The second attempt was a little better. I replaced one of the egg whites with one whole egg. Then, I increased the coconut milk and made a coconut simple syrup with shredded coconut and coconut extract. Once the cake was baked, I brushed it with the delicious coconut simple syrup. Simple syrup is one part water with one part sugar. The second coconut cake has you guessed it, still dry… I was so determined to get it right; my white cake recipe stands in the balance. Back to try again…
As they say, third time is a charm. For the third attempt, I kept the egg whites and replaced the butter with oil. Boy, what a difference did it make? By adding the oil, I was able to make everything in one bowl (you know I love my one-bowl recipes). The coconut cake was moist with a delicate tender crumb. This time I added another tester to see if what I was tasting was not just in my head. It was a winner… The coconut flavor was very subtle, but you could taste it. However, I wanted to go a bit further to make it even moister. Why would I keep going? Good question… However, I went back to the kitchen again.
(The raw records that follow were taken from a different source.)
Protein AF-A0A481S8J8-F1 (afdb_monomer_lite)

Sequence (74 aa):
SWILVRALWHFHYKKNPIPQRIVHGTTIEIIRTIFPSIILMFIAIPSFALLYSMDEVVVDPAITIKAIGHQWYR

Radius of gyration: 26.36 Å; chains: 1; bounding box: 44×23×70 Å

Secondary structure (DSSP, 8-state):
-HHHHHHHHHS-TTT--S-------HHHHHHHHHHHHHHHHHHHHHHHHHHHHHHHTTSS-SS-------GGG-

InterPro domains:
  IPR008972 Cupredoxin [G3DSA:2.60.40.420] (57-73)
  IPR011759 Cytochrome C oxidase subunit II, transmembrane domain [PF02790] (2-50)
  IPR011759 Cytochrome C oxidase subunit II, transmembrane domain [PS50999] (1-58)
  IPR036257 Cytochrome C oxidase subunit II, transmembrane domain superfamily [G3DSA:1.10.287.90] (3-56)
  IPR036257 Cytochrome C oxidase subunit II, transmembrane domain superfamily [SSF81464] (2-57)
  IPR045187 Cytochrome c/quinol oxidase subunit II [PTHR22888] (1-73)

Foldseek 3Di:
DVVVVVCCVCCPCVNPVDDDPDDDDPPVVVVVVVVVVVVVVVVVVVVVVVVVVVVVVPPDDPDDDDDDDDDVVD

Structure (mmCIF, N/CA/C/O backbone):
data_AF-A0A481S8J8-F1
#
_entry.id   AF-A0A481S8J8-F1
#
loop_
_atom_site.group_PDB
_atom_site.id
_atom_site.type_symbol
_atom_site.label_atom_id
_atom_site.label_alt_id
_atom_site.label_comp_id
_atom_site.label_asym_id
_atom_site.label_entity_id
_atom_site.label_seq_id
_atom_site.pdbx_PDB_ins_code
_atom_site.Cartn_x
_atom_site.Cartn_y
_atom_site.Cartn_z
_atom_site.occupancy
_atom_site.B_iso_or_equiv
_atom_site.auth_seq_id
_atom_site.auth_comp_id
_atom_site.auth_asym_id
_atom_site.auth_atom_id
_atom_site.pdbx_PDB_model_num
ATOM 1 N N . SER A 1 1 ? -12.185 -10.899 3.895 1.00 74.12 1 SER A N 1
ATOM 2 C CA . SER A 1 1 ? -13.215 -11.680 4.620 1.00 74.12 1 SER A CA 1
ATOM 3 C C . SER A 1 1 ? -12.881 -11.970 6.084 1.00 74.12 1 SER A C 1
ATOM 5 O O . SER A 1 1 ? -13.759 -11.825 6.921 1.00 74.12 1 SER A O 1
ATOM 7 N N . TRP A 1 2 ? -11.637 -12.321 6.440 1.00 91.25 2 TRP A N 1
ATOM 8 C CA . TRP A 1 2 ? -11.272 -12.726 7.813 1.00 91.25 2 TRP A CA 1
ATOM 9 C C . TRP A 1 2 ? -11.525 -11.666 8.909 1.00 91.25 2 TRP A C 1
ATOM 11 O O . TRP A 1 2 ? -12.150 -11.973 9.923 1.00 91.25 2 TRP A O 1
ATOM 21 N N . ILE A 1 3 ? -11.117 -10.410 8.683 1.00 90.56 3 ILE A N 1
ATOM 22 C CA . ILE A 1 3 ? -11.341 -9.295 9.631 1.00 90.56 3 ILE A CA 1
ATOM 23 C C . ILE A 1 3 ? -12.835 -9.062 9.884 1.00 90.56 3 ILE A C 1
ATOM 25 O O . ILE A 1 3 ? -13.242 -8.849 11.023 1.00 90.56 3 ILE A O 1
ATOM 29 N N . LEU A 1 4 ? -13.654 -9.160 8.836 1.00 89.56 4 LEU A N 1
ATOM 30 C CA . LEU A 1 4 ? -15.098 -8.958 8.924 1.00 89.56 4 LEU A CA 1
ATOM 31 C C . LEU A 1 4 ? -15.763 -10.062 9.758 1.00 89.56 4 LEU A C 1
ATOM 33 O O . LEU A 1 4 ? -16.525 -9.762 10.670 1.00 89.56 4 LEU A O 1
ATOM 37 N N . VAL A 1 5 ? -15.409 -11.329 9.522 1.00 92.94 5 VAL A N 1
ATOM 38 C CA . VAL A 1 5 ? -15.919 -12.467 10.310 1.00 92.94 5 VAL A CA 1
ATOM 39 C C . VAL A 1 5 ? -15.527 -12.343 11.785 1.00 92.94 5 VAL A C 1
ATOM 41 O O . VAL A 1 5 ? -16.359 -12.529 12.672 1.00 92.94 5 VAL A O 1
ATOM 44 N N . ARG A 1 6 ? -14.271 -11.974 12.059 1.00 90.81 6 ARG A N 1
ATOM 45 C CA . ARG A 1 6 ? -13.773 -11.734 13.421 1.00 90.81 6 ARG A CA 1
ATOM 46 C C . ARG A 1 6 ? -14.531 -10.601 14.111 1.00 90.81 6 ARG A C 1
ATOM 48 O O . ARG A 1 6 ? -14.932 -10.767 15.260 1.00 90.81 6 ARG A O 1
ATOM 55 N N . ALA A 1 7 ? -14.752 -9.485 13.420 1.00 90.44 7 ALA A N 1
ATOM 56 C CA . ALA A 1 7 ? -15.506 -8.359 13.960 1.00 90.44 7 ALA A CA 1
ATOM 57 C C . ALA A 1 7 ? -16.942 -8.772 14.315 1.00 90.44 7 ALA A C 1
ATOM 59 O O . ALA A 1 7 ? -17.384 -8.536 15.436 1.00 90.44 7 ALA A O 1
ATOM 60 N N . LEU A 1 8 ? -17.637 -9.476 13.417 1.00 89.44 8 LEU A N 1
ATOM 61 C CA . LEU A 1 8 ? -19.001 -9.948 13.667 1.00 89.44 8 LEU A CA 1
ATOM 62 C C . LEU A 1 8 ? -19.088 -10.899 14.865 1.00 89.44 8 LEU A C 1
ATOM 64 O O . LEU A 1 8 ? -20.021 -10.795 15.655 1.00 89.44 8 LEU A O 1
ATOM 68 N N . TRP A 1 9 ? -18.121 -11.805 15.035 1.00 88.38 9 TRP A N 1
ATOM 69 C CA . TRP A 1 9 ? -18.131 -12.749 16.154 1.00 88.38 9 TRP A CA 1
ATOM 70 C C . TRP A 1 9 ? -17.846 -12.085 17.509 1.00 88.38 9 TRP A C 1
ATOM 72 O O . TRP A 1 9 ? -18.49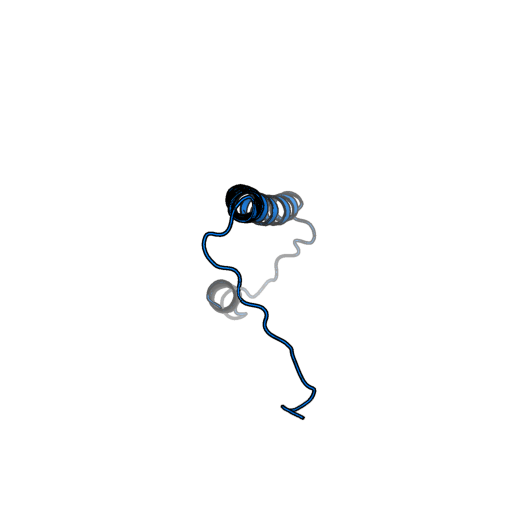0 -12.425 18.505 1.00 88.38 9 TRP A O 1
ATOM 82 N N . HIS A 1 10 ? -16.899 -11.141 17.563 1.00 84.00 10 HIS A N 1
ATOM 83 C CA . HIS A 1 10 ? -16.530 -10.449 18.803 1.00 84.00 10 HIS A CA 1
ATOM 84 C C . HIS A 1 10 ? -17.538 -9.370 19.214 1.00 84.00 10 HIS A C 1
ATOM 86 O O . HIS A 1 10 ? -17.826 -9.238 20.401 1.00 84.00 10 HIS A O 1
ATOM 92 N N . PHE A 1 11 ? -18.099 -8.634 18.253 1.00 85.69 11 PHE A N 1
ATOM 93 C CA . PHE A 1 11 ? -19.064 -7.556 18.498 1.00 85.69 11 PHE A CA 1
ATOM 94 C C . PHE A 1 11 ? -20.522 -8.003 18.335 1.00 85.69 11 PHE A C 1
ATOM 96 O O . PHE A 1 11 ? -21.425 -7.176 18.235 1.00 85.69 11 PHE A O 1
ATOM 103 N N . HIS A 1 12 ? -20.776 -9.313 18.333 1.00 87.56 12 HIS A N 1
ATOM 104 C CA . HIS A 1 12 ? -22.136 -9.834 18.358 1.00 87.56 12 HIS A CA 1
ATOM 105 C C . HIS A 1 12 ? -22.858 -9.367 19.633 1.00 87.56 12 HIS A C 1
ATOM 107 O O . HIS A 1 12 ? -22.304 -9.473 20.727 1.00 87.56 12 HIS A O 1
ATOM 113 N N . TYR A 1 13 ? -24.113 -8.924 19.515 1.00 82.56 13 TYR A N 1
ATOM 114 C CA . TYR A 1 13 ? -24.915 -8.356 20.614 1.00 82.56 13 TYR A CA 1
ATOM 115 C C . TYR A 1 13 ? -24.930 -9.217 21.890 1.00 82.56 13 TYR A C 1
ATOM 117 O O . TYR A 1 13 ? -24.841 -8.694 22.997 1.00 82.56 13 TYR A O 1
ATOM 125 N N . LYS A 1 14 ? -24.954 -10.554 21.749 1.00 80.50 14 LYS A N 1
ATOM 126 C CA . LYS A 1 14 ? -24.892 -11.477 22.901 1.00 80.50 14 LYS A CA 1
ATOM 127 C C . LYS A 1 14 ? -23.581 -11.394 23.698 1.00 80.50 14 LYS A C 1
ATOM 129 O O . LYS A 1 14 ? -23.567 -11.787 24.857 1.00 80.50 14 LYS A O 1
ATOM 134 N N . LYS A 1 15 ? -22.483 -10.957 23.075 1.00 79.38 15 LYS A N 1
ATOM 135 C CA . LYS A 1 15 ? -21.156 -10.825 23.696 1.00 79.38 15 LYS A CA 1
ATOM 136 C C . LYS A 1 15 ? -20.806 -9.383 24.064 1.00 79.38 15 LYS A C 1
ATOM 138 O O . LYS A 1 15 ? -20.036 -9.194 24.998 1.00 79.38 15 LYS A O 1
ATOM 143 N N . ASN A 1 16 ? -21.352 -8.386 23.365 1.00 78.62 16 ASN A N 1
ATOM 144 C CA . ASN A 1 16 ? -21.111 -6.975 23.659 1.00 78.62 16 ASN A CA 1
ATOM 145 C C . ASN A 1 16 ? -22.414 -6.147 23.558 1.00 78.62 16 ASN A C 1
ATOM 147 O O . ASN A 1 16 ? -22.730 -5.636 22.483 1.00 78.62 16 ASN A O 1
ATOM 151 N N . PRO A 1 17 ? -23.200 -6.044 24.648 1.00 78.31 17 PRO A N 1
ATOM 152 C CA . PRO A 1 17 ? -24.519 -5.406 24.631 1.00 78.31 17 PRO A CA 1
ATOM 153 C C . PRO A 1 17 ? -24.482 -3.868 24.665 1.00 78.31 17 PRO A C 1
ATOM 155 O O . PRO A 1 17 ? -25.481 -3.240 24.321 1.00 78.31 17 PRO A O 1
ATOM 158 N N . ILE A 1 18 ? -23.362 -3.249 25.064 1.00 84.19 18 ILE A N 1
ATOM 159 C CA . ILE A 1 18 ? -23.215 -1.786 25.145 1.00 84.19 18 ILE A CA 1
ATOM 160 C C . ILE A 1 18 ? -22.194 -1.326 24.093 1.00 84.19 18 ILE A C 1
ATOM 162 O O . ILE A 1 18 ? -21.011 -1.654 24.210 1.00 84.19 18 ILE A O 1
ATOM 166 N N . PRO A 1 19 ? -22.602 -0.555 23.068 1.00 83.94 19 PRO A N 1
ATOM 167 C CA . PRO A 1 19 ? -21.681 -0.089 22.041 1.00 83.94 19 PRO A CA 1
ATOM 168 C C . PRO A 1 19 ? -20.751 1.005 22.578 1.00 83.94 19 PRO A C 1
ATOM 170 O O . PRO A 1 19 ? -21.179 1.952 23.241 1.00 83.94 19 PRO A O 1
ATOM 173 N N . GLN A 1 20 ? -19.467 0.909 22.234 1.00 84.81 20 GLN A N 1
ATOM 174 C CA . GLN A 1 20 ? -18.495 1.965 22.511 1.00 84.81 20 GLN A CA 1
ATOM 175 C C . GLN A 1 20 ? -18.671 3.122 21.515 1.00 84.81 20 GLN A C 1
ATOM 177 O O . GLN A 1 20 ? -18.764 2.901 20.309 1.00 84.81 20 GLN A O 1
ATOM 182 N N . ARG A 1 21 ? -18.693 4.369 22.003 1.00 81.75 21 ARG A N 1
ATOM 183 C CA . ARG A 1 21 ? -18.834 5.587 21.179 1.00 81.75 21 ARG A CA 1
ATOM 184 C C . ARG A 1 21 ? -17.471 6.216 20.874 1.00 81.75 21 ARG A C 1
ATOM 186 O O . ARG A 1 21 ? -17.166 7.301 21.358 1.00 81.75 21 ARG A O 1
ATOM 193 N N . ILE A 1 22 ? -16.645 5.531 20.084 1.00 82.62 22 ILE A N 1
ATOM 194 C CA . ILE A 1 22 ? -15.373 6.081 19.589 1.00 82.62 22 ILE A CA 1
ATOM 195 C C . ILE A 1 22 ? -15.613 6.642 18.188 1.00 82.62 22 ILE A C 1
ATOM 197 O O . ILE A 1 22 ? -15.929 5.892 17.270 1.00 82.62 22 ILE A O 1
ATOM 201 N N . VAL A 1 23 ? -15.499 7.963 18.038 1.00 82.62 23 VAL A N 1
ATOM 202 C CA . VAL A 1 23 ? -15.793 8.665 16.772 1.00 82.62 23 VAL A CA 1
ATOM 203 C C . VAL A 1 23 ? -14.517 9.033 16.015 1.00 82.62 23 VAL A C 1
ATOM 205 O O . VAL A 1 23 ? -14.522 9.068 14.791 1.00 82.62 23 VAL A O 1
ATOM 208 N N . HIS A 1 24 ? -13.411 9.254 16.730 1.00 86.81 24 HIS A N 1
ATOM 209 C CA . HIS A 1 24 ? -12.148 9.685 16.139 1.00 86.81 24 HIS A CA 1
ATOM 210 C C . HIS A 1 24 ? -11.001 8.799 16.612 1.00 86.81 24 HIS A C 1
ATOM 212 O O . HIS A 1 24 ? -10.871 8.506 17.800 1.00 86.81 24 HIS A O 1
ATOM 218 N N . GLY A 1 25 ? -10.166 8.389 15.661 1.00 90.06 25 GLY A N 1
ATOM 219 C CA . GLY A 1 25 ? -8.997 7.551 15.894 1.00 90.06 25 GLY A CA 1
ATOM 220 C C . GLY A 1 25 ? -7.833 7.990 15.019 1.00 90.06 25 GLY A C 1
ATOM 221 O O . GLY A 1 25 ? -7.350 7.204 14.215 1.00 90.06 25 GLY A O 1
ATOM 222 N N . THR A 1 26 ? -7.379 9.236 15.156 1.00 92.19 26 THR A N 1
ATOM 223 C CA . THR A 1 26 ? -6.366 9.859 14.282 1.00 92.19 26 THR A CA 1
ATOM 224 C C . THR A 1 26 ? -5.159 8.953 14.012 1.00 92.19 26 THR A C 1
ATOM 226 O O . THR A 1 26 ? -4.715 8.825 12.875 1.00 92.19 26 THR A O 1
ATOM 229 N N . THR A 1 27 ? -4.671 8.231 15.025 1.00 94.19 27 THR A N 1
ATOM 230 C CA . THR A 1 27 ? -3.555 7.286 14.877 1.00 94.19 27 THR A CA 1
ATOM 231 C C . THR A 1 27 ? -3.850 6.156 13.884 1.00 94.19 27 THR A C 1
ATOM 233 O O . THR A 1 27 ? -3.014 5.872 13.029 1.00 94.19 27 THR A O 1
ATOM 236 N N . ILE A 1 28 ? -5.029 5.518 13.942 1.00 93.88 28 ILE A N 1
ATOM 237 C CA . ILE A 1 28 ? -5.378 4.438 12.999 1.00 93.88 28 ILE A CA 1
ATOM 238 C C . ILE A 1 28 ? -5.606 4.985 11.587 1.00 93.88 28 ILE A C 1
ATOM 240 O O . ILE A 1 28 ? -5.297 4.308 10.606 1.00 93.88 28 ILE A O 1
ATOM 244 N N . GLU A 1 29 ? -6.084 6.225 11.473 1.00 94.56 29 GLU A N 1
ATOM 245 C CA . GLU A 1 29 ? -6.251 6.894 10.184 1.00 94.56 29 GLU A CA 1
ATOM 246 C C . GLU A 1 29 ? -4.910 7.203 9.516 1.00 94.56 29 GLU A C 1
ATOM 248 O O . GLU A 1 29 ? -4.756 6.996 8.312 1.00 94.56 29 GLU A O 1
ATOM 253 N N . ILE A 1 30 ? -3.912 7.614 10.299 1.00 95.88 30 ILE A N 1
ATOM 254 C CA . ILE A 1 30 ? -2.544 7.812 9.814 1.00 95.88 30 ILE A CA 1
ATOM 255 C C . ILE A 1 30 ? -1.936 6.468 9.396 1.00 95.88 30 ILE A C 1
ATOM 257 O O . ILE A 1 30 ? -1.430 6.346 8.280 1.00 95.88 30 ILE A O 1
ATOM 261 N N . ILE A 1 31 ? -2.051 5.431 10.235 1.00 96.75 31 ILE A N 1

At this point, I had no more twirl and was more like a borderline obsessed recipe scientist.
Finally, my last attempt. This time around, I kept everything else the same but replaced the egg whites with whole eggs. I loved this version of the coconut cake. It was moister than the last three and perfect. So, I happily paired it with a coconut Italian Meringue Buttercream and decorated it with unsweetened coconut flakes. OMG, it was by far the most delicious coconut cake I have ever had. I am doing a happy dance and thinking about having another slice. You have to try it for yourself. I assure you it so good. Cue the music, Bob Marley “One Love” while you enjoy a slice.